Rain suddenly was the least of anyone’s problems on Saturday in The Players Championship.
Not with wind that was gusting to 65kph, making the island green look more like a postage stamp; not with temperatures plunging by the hour; and certainly not for the players who had to play 18 holes of a second round that was shaping up as among the toughest ever.
“This is as tough as golf as you’re ever going to play,” Keegan Bradley said after a one-under-par 71, which he called one of the best rounds of his life.
Photo: AFP
Justin Thomas and Bubba Watson did the unthinkable: They did not make a bogey.
Bradley would have joined them, except for a double bogey on the 16th hole when he was assessed a two-shot penalty for not playing his putt from where the wind had blown it away.
“You’re not really making that many swings. It’s just a lot of shots,” Thomas said after his 69, which featured a series of beautifully flighted shots and some numbers that showed just how much the wind was affecting them.
He hit two pitching wedges from 185 yards. He hit a five-wood from 193 yards.
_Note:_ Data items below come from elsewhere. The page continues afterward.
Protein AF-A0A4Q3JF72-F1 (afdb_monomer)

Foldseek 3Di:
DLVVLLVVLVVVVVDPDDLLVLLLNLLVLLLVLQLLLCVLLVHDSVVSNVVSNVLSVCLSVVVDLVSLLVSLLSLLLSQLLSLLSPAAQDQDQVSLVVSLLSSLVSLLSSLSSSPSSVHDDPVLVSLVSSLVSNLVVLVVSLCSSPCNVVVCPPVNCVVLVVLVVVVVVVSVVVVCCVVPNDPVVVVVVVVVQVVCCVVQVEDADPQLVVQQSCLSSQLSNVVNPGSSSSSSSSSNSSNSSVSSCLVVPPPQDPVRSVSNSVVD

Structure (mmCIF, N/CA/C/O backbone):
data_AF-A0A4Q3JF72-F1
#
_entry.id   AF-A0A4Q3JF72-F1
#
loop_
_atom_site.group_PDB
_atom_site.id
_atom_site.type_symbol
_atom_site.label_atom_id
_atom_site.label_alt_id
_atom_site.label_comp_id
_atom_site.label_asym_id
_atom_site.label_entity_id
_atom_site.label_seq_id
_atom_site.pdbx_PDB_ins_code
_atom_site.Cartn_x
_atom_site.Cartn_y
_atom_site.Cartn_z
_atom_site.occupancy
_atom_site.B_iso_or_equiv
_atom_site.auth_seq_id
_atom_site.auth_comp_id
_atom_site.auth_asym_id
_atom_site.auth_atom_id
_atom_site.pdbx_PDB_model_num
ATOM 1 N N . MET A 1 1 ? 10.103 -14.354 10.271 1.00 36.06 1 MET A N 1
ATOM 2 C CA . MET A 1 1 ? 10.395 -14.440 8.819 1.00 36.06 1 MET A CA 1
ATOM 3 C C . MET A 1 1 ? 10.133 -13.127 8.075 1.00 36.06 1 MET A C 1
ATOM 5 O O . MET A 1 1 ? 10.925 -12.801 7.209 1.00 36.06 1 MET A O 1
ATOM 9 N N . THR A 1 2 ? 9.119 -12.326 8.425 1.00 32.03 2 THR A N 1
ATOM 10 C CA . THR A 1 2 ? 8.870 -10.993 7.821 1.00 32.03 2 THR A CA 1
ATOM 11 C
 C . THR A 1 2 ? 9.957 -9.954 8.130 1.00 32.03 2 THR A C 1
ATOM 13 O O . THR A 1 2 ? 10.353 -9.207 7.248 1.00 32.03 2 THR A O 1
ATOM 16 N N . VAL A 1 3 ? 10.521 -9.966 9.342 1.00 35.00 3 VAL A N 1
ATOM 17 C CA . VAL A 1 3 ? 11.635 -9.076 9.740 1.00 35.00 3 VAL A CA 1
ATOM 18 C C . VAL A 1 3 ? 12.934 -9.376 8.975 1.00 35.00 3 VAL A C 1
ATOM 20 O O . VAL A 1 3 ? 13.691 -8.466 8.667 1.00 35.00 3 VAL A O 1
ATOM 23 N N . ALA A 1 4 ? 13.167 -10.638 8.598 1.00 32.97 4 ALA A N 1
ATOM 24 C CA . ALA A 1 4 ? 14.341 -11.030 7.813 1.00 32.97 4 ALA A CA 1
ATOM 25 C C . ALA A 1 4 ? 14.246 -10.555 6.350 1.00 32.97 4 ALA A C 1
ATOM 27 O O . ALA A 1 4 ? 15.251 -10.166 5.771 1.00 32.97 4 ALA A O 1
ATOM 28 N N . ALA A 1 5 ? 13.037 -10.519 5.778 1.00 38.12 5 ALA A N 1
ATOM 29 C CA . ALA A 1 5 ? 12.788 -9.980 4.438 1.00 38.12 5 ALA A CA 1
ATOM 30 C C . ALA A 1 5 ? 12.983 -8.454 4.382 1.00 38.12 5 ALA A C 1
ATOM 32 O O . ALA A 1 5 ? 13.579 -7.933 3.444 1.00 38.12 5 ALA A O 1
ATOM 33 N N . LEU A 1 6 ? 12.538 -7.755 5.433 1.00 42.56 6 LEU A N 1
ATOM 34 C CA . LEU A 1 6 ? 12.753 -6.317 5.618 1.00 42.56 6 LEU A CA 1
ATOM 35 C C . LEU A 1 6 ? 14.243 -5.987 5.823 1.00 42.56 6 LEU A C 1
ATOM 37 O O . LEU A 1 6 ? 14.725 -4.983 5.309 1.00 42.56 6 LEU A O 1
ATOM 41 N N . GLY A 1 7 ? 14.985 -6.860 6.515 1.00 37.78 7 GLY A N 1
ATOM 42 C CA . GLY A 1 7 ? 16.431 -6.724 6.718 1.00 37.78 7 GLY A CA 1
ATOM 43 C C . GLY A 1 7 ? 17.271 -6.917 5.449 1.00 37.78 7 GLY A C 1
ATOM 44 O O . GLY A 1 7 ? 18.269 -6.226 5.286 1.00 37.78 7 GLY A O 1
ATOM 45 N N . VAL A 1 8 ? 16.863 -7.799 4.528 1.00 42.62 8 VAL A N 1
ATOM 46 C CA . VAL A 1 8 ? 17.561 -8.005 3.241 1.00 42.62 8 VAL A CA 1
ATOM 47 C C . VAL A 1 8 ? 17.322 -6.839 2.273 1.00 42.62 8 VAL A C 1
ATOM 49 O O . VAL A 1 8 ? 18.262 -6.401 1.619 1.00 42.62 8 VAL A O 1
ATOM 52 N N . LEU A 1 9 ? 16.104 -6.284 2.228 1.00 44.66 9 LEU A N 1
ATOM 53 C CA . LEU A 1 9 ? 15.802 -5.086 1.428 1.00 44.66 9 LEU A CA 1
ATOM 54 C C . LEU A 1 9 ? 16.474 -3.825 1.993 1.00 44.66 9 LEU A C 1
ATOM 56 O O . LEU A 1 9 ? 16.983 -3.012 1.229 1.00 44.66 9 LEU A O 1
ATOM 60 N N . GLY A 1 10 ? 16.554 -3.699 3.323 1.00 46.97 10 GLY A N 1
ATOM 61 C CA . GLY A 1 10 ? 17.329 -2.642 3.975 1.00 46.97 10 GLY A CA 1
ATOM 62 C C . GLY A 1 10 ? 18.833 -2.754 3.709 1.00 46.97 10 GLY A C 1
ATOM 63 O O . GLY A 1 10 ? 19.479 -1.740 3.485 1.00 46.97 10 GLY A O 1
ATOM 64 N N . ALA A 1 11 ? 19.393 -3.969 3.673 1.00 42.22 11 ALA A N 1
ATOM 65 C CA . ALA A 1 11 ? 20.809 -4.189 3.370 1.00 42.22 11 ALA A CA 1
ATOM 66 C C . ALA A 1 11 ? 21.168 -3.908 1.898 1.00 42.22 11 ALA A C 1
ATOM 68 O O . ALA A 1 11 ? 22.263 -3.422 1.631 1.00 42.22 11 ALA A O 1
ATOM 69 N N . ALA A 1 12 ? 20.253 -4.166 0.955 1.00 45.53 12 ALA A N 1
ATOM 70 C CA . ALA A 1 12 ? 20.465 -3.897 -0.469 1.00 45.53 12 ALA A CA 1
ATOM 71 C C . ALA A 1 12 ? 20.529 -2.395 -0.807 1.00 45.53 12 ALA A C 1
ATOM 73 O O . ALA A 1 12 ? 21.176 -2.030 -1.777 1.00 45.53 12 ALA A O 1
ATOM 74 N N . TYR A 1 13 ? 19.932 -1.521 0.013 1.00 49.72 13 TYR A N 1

The most satisfying was a five-iron from 167 yards.
“Some of the most bizarre conditions I’ve played in,” Thomas said.
And to think The Players Championship is not even at the halfway point because of rain that dumped 10cm on the TPC Sawgrass and saturated the Stadium Course so much that it took 54 hours and 16 minutes from the start to the end of the first round.
When darkness halted play on Saturday evening, 27 players had yet to tee off in the second round.
Those who spent more than six hours on the course on Saturday held on for dear life, especially when they came to the notorious island green on the par-three 17th hole.
Over two days, only four players hit into the water. On Saturday when play resumed, the first four players could not find the green. By the end of the day, 29 balls had gone into the water.
Asked to describe the 17th, Brooks Koepka said: “It’s luck.”
In the second round, Taiwan’s C.T. Pan tied with eight players for 84th place with a five-over-par 77.